BONUS: Calculate the log-likelihood of the model.
BONUS: Investigate the entropy \(R^2\) of the posterior classification as a function of (a) the profile probabilities and (b) prior.

Simulate data

set.seed(202303)

n <- 1000L # Sample size

P_X_true <- 0.4 # True pi (will be class size of X=2)

# Sample class memberships:
X <- sample(1:2, size = n, replace = TRUE, 
            prob = c(1 - P_X_true, P_X_true))

# True profiles:
P_Y.X_true <- list(
  Y1 = matrix(c(0.9, 0.2,
                0.1, 0.8), byrow = TRUE, nrow = 2),
  Y2 = matrix(c(0.7, 0.2,
                0.3, 0.8), byrow = TRUE, nrow = 2),
  Y3 = matrix(c(0.95, 0.4,
                0.05, 0.6), byrow = TRUE, nrow = 2)
)

The conditional (profile) probabilities \(P(Y_j | X)\) are:

print(P_Y.X_true)

$Y1
     [,1] [,2]
[1,]  0.9  0.2
[2,]  0.1  0.8

$Y2
     [,1] [,2]
[1,]  0.7  0.2
[2,]  0.3  0.8

$Y3
     [,1] [,2]
[1,] 0.95  0.4
[2,] 0.05  0.6

We now sample some data using the conditional probabilities and the values of X.

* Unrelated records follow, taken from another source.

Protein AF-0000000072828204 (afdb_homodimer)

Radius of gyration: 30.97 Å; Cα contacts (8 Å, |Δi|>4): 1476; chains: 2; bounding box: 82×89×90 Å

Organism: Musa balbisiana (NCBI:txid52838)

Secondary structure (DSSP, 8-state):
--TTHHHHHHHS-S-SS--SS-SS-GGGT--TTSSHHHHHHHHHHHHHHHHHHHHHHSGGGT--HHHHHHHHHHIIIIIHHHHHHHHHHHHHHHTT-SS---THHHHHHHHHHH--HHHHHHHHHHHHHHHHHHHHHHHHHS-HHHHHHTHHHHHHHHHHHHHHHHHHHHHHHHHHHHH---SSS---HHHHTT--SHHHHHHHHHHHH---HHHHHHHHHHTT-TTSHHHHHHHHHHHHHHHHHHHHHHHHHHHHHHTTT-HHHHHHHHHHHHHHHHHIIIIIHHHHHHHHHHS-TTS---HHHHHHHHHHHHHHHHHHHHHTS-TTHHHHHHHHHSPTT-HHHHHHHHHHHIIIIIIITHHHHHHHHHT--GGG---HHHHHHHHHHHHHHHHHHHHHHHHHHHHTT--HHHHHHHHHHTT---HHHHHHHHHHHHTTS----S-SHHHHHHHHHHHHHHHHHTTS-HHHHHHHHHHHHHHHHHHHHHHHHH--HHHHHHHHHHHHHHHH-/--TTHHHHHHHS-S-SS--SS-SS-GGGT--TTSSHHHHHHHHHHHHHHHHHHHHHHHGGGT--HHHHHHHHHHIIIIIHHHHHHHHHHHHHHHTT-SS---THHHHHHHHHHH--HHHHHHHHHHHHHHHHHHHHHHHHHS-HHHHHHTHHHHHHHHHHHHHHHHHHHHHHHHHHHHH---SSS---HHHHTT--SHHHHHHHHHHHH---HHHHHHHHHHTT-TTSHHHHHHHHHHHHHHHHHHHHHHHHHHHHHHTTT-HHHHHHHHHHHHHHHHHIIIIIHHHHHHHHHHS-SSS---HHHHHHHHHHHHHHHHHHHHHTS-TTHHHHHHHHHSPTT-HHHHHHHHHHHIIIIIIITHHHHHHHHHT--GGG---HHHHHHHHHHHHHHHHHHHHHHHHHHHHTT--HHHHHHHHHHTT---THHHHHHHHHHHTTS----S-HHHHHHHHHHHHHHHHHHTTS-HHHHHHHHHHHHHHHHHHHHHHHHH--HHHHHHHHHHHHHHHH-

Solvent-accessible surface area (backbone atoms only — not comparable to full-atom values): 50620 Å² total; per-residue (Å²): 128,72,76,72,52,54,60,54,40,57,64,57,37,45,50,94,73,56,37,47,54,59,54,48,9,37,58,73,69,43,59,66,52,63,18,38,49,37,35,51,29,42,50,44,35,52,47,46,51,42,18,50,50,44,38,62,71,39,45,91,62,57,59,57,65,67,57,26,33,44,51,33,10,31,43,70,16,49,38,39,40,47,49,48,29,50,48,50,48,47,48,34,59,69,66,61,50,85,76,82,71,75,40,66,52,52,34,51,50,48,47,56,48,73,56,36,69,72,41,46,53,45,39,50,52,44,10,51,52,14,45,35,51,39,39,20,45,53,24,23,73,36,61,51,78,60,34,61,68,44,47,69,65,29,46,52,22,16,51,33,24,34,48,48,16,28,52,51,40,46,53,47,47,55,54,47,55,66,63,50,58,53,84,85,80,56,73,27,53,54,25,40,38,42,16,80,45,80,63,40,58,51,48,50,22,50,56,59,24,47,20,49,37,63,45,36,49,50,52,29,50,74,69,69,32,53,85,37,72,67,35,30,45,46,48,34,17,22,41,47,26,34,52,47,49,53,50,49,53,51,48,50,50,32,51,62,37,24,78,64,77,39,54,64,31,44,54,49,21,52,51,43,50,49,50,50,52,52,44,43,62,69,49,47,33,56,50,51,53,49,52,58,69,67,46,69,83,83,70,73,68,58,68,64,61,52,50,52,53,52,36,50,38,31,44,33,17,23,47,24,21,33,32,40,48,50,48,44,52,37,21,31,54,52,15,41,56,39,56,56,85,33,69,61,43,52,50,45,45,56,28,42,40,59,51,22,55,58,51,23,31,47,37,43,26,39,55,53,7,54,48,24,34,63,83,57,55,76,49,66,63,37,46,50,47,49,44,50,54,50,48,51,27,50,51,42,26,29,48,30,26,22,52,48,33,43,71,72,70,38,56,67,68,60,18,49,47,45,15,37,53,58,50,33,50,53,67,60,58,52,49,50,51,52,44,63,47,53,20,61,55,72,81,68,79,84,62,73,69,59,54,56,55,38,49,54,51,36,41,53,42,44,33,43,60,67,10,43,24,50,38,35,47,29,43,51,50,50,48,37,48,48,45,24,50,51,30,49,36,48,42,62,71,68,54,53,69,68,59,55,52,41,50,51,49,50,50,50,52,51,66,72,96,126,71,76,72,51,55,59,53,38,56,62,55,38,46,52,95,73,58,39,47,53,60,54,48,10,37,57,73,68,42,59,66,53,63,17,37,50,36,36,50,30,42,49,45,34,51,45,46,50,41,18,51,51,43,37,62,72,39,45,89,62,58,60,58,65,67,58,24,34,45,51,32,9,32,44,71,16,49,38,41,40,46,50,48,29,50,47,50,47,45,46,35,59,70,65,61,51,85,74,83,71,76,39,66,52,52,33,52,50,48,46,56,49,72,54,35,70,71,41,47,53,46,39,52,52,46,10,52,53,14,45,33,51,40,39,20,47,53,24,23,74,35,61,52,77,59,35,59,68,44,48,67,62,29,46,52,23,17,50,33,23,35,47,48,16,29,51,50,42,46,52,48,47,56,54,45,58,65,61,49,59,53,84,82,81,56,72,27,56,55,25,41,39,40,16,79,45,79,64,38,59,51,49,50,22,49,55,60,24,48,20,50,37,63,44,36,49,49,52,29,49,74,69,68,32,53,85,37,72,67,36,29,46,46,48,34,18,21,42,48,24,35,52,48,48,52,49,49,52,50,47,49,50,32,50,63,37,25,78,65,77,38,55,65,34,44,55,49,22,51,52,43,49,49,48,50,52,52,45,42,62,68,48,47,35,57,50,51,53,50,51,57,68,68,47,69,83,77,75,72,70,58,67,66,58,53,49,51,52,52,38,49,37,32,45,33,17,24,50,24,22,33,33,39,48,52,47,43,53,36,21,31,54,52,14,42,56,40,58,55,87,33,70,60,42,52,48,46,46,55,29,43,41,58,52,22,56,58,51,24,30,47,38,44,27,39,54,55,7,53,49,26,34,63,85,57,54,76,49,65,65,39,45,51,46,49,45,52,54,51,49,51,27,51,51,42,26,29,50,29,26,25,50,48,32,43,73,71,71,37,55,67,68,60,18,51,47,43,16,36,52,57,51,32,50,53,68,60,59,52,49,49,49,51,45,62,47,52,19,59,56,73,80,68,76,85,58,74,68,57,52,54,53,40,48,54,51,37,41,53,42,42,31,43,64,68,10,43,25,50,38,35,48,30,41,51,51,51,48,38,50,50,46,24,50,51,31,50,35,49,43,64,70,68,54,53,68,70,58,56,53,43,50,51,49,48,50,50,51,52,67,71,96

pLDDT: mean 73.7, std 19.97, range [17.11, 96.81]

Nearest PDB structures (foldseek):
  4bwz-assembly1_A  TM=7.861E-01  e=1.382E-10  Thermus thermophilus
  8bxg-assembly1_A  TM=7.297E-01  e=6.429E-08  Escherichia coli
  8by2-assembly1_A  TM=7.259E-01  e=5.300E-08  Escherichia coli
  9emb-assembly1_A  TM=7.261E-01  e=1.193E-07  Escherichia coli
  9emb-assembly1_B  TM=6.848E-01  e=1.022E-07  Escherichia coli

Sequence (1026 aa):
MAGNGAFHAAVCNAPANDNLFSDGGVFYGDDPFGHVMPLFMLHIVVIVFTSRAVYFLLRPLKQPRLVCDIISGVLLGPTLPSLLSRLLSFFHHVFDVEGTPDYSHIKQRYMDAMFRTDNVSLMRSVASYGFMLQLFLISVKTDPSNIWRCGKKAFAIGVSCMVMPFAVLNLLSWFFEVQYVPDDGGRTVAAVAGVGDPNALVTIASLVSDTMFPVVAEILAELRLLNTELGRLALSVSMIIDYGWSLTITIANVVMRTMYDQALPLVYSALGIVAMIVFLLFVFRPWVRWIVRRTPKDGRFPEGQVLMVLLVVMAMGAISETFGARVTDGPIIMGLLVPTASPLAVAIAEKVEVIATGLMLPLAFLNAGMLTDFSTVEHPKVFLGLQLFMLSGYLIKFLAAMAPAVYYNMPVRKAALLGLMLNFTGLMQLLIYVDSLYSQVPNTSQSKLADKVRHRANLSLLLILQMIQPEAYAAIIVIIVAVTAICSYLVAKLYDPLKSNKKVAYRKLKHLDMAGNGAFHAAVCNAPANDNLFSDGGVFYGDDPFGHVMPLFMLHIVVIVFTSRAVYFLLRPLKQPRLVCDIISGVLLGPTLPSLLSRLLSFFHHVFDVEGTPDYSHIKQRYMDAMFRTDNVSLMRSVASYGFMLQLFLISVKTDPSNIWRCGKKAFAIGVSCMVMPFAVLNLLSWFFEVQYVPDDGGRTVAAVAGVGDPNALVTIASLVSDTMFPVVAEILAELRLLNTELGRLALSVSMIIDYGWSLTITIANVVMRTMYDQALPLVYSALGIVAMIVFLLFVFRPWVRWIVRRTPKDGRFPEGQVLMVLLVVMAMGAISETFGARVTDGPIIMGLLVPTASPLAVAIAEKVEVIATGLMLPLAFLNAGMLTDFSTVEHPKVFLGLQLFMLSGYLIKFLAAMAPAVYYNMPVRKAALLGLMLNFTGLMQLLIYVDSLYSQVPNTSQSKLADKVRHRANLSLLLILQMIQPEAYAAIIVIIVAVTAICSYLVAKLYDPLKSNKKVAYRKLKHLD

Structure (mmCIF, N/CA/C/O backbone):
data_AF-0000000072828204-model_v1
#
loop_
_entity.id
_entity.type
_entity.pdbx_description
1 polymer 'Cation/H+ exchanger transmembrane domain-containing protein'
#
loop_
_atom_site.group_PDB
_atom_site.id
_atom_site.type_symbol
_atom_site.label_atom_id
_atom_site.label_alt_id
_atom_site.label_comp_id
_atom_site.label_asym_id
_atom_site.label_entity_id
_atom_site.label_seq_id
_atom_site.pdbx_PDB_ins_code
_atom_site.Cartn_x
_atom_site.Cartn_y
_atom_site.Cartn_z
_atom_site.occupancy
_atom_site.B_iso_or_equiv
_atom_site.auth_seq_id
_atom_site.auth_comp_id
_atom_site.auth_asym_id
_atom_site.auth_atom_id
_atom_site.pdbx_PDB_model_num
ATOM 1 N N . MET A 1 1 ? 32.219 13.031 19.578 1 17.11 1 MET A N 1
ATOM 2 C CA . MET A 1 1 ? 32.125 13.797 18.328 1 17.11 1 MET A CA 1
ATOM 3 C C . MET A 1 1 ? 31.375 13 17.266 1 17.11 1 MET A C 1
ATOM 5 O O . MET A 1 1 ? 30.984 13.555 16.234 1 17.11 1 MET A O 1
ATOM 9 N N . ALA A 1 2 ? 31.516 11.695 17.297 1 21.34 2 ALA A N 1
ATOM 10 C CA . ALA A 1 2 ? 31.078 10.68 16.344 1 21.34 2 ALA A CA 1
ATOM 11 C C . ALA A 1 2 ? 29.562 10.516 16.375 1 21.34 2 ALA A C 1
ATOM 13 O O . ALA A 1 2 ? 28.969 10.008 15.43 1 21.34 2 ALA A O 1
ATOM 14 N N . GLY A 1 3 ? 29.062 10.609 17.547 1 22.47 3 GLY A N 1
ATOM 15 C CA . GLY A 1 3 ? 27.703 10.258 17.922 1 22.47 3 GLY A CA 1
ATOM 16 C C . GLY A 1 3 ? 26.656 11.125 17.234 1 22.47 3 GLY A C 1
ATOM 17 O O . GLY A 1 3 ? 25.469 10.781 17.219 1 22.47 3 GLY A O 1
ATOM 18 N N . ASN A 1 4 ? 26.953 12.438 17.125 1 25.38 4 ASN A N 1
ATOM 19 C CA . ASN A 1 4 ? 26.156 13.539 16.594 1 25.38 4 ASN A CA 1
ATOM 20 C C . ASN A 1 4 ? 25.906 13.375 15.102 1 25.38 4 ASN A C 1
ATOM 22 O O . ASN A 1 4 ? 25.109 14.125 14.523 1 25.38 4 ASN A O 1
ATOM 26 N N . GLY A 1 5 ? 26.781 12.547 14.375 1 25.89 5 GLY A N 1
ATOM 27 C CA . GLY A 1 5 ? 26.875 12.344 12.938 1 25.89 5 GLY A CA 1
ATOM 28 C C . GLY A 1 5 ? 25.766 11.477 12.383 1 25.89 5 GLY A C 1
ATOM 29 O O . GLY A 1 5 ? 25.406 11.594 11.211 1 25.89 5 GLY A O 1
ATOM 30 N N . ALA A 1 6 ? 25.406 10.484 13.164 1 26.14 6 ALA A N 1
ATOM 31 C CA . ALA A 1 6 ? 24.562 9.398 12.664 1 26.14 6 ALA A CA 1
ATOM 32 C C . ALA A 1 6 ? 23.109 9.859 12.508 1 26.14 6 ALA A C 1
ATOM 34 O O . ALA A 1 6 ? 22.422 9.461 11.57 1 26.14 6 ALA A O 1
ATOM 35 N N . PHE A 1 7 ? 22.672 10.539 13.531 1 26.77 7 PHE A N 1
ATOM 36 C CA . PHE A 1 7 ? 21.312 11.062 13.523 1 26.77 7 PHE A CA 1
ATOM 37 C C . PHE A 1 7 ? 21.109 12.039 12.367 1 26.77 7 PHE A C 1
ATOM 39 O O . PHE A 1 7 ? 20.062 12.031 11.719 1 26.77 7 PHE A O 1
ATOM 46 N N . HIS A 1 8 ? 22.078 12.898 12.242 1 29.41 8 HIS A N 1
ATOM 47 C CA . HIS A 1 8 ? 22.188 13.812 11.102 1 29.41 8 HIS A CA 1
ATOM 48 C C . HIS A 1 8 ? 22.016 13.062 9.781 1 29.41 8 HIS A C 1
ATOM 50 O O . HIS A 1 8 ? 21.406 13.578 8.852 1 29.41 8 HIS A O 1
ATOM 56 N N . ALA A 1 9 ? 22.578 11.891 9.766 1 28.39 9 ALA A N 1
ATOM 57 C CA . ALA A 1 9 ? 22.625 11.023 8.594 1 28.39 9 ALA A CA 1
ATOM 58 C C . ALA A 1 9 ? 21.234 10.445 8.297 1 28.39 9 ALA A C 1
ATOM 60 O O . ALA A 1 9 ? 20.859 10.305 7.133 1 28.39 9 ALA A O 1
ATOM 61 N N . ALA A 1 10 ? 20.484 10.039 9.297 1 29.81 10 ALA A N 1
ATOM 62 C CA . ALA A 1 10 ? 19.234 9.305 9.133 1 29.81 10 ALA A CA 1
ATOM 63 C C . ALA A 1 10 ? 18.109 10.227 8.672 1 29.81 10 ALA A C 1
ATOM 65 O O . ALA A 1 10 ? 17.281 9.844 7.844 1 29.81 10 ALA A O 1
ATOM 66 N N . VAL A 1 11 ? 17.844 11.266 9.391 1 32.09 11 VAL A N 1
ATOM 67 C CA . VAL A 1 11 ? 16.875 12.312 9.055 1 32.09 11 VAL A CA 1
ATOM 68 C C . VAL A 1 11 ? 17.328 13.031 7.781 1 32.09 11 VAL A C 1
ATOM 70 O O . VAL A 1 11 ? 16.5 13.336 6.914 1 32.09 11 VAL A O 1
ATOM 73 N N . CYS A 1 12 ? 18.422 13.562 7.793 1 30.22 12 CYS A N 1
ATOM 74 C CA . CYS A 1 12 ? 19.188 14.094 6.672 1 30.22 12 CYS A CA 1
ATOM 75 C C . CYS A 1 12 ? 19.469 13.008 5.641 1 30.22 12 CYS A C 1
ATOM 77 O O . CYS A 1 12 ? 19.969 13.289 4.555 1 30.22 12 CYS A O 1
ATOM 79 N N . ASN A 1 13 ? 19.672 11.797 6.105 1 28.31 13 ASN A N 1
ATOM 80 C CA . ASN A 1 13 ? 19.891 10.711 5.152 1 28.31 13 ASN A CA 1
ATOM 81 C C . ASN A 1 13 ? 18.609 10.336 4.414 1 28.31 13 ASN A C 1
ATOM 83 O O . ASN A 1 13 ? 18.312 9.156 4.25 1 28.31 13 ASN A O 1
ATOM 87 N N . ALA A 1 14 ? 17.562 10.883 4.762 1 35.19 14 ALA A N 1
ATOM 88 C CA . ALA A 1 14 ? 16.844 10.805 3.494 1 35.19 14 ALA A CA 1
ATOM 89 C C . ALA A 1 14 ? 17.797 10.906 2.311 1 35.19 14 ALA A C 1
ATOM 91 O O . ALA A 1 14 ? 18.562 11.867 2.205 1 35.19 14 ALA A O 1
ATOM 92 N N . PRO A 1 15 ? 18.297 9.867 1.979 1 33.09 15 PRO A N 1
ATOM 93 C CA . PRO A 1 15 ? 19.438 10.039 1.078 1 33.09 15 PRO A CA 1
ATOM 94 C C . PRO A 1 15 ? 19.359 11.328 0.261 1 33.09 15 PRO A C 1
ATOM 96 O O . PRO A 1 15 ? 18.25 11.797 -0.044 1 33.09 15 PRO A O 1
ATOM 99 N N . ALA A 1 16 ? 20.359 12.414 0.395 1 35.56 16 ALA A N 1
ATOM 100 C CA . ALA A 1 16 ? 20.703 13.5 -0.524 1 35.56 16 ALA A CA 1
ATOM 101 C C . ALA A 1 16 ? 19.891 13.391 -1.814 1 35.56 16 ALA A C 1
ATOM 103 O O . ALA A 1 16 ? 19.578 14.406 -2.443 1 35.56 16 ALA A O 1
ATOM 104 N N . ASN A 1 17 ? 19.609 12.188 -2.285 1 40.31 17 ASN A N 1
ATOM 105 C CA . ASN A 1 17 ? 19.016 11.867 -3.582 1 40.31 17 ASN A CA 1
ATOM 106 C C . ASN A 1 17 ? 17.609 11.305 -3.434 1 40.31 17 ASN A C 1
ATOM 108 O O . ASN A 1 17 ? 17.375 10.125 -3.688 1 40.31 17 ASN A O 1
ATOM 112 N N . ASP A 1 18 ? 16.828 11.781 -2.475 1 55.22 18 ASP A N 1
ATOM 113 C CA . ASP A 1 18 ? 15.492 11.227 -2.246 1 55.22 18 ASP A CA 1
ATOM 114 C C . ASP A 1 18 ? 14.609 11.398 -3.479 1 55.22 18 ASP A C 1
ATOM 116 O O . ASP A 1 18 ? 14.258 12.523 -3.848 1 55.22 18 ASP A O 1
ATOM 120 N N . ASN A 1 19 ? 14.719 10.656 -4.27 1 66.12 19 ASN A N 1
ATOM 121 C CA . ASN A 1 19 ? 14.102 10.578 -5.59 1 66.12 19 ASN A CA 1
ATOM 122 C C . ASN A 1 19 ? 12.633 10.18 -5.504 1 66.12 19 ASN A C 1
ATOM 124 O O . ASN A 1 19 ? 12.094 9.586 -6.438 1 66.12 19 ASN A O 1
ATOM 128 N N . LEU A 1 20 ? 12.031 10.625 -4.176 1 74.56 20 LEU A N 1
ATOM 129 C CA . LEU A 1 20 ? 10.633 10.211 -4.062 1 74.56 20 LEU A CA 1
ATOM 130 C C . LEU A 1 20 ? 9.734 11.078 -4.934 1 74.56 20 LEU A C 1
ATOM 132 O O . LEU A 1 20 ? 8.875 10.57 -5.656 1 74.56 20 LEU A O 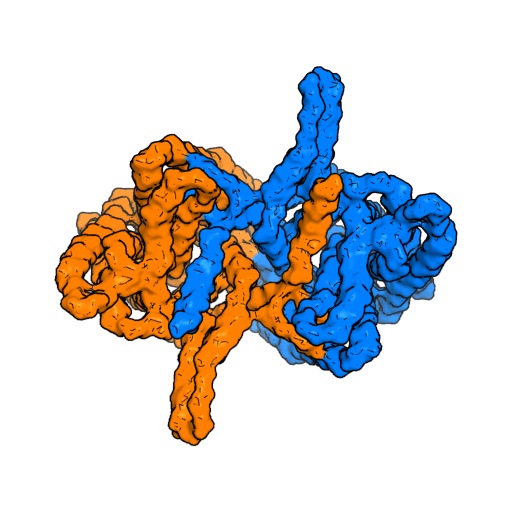1
ATOM 136 N N . PHE A 1 21 ? 9.984 12.438 -4.812 1 71.44 21 PHE A N 1
ATOM 137 C CA . PHE A 1 21 ? 9.164 13.367 -5.582 1 71.44 21 PHE A CA 1
ATOM 138 C C . PHE A 1 21 ? 10.031 14.234 -6.48 1 71.44 21 PHE A C 1
ATOM 140 O O . PHE A 1 21 ? 11.242 14.312 -6.293 1 71.44 21 PHE A O 1
ATOM 147 N N . SER A 1 22 ? 9.406 14.773 -7.566 1 65.5 22 SER A N 1
ATOM 148 C CA . SER A 1 22 ? 10.117 15.609 -8.531 1 65.5 22 SER A CA 1
ATOM 149 C C . SER A 1 22 ? 10.453 16.969 -7.93 1 65.5 22 SER A C 1
ATOM 151 O O . SER A 1 22 ? 9.75 17.453 -7.039 1 65.5 22 SER A O 1
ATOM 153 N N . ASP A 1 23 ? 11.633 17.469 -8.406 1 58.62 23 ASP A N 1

# Sample observed indicators from binomials (Bernoullis):
Y1 <- rbinom(n, size = 1, prob = P_Y.X_true[[1]][2, X])
Y2 <- rbinom(n, size = 1, prob = P_Y.X_true[[2]][2, X])
Y3 <- rbinom(n, size = 1, prob = P_Y.X_true[[3]][2, X])

df_samp <- data.frame(Y1, Y2, Y3) # For other analyses

Fitting the model with our very EM algorithm

We will take as parameters the probabilities of a “1” response on each of the three indicators, given \(X=1\) or \(X=2\), respectively. And of course the class size \(\pi = P(X = 2)\). So there are 7 parameters in total. Since there are \(2^3 = 8\) observeed patterns, but only 7 independent ones, the degrees of freedom for this model equals zero.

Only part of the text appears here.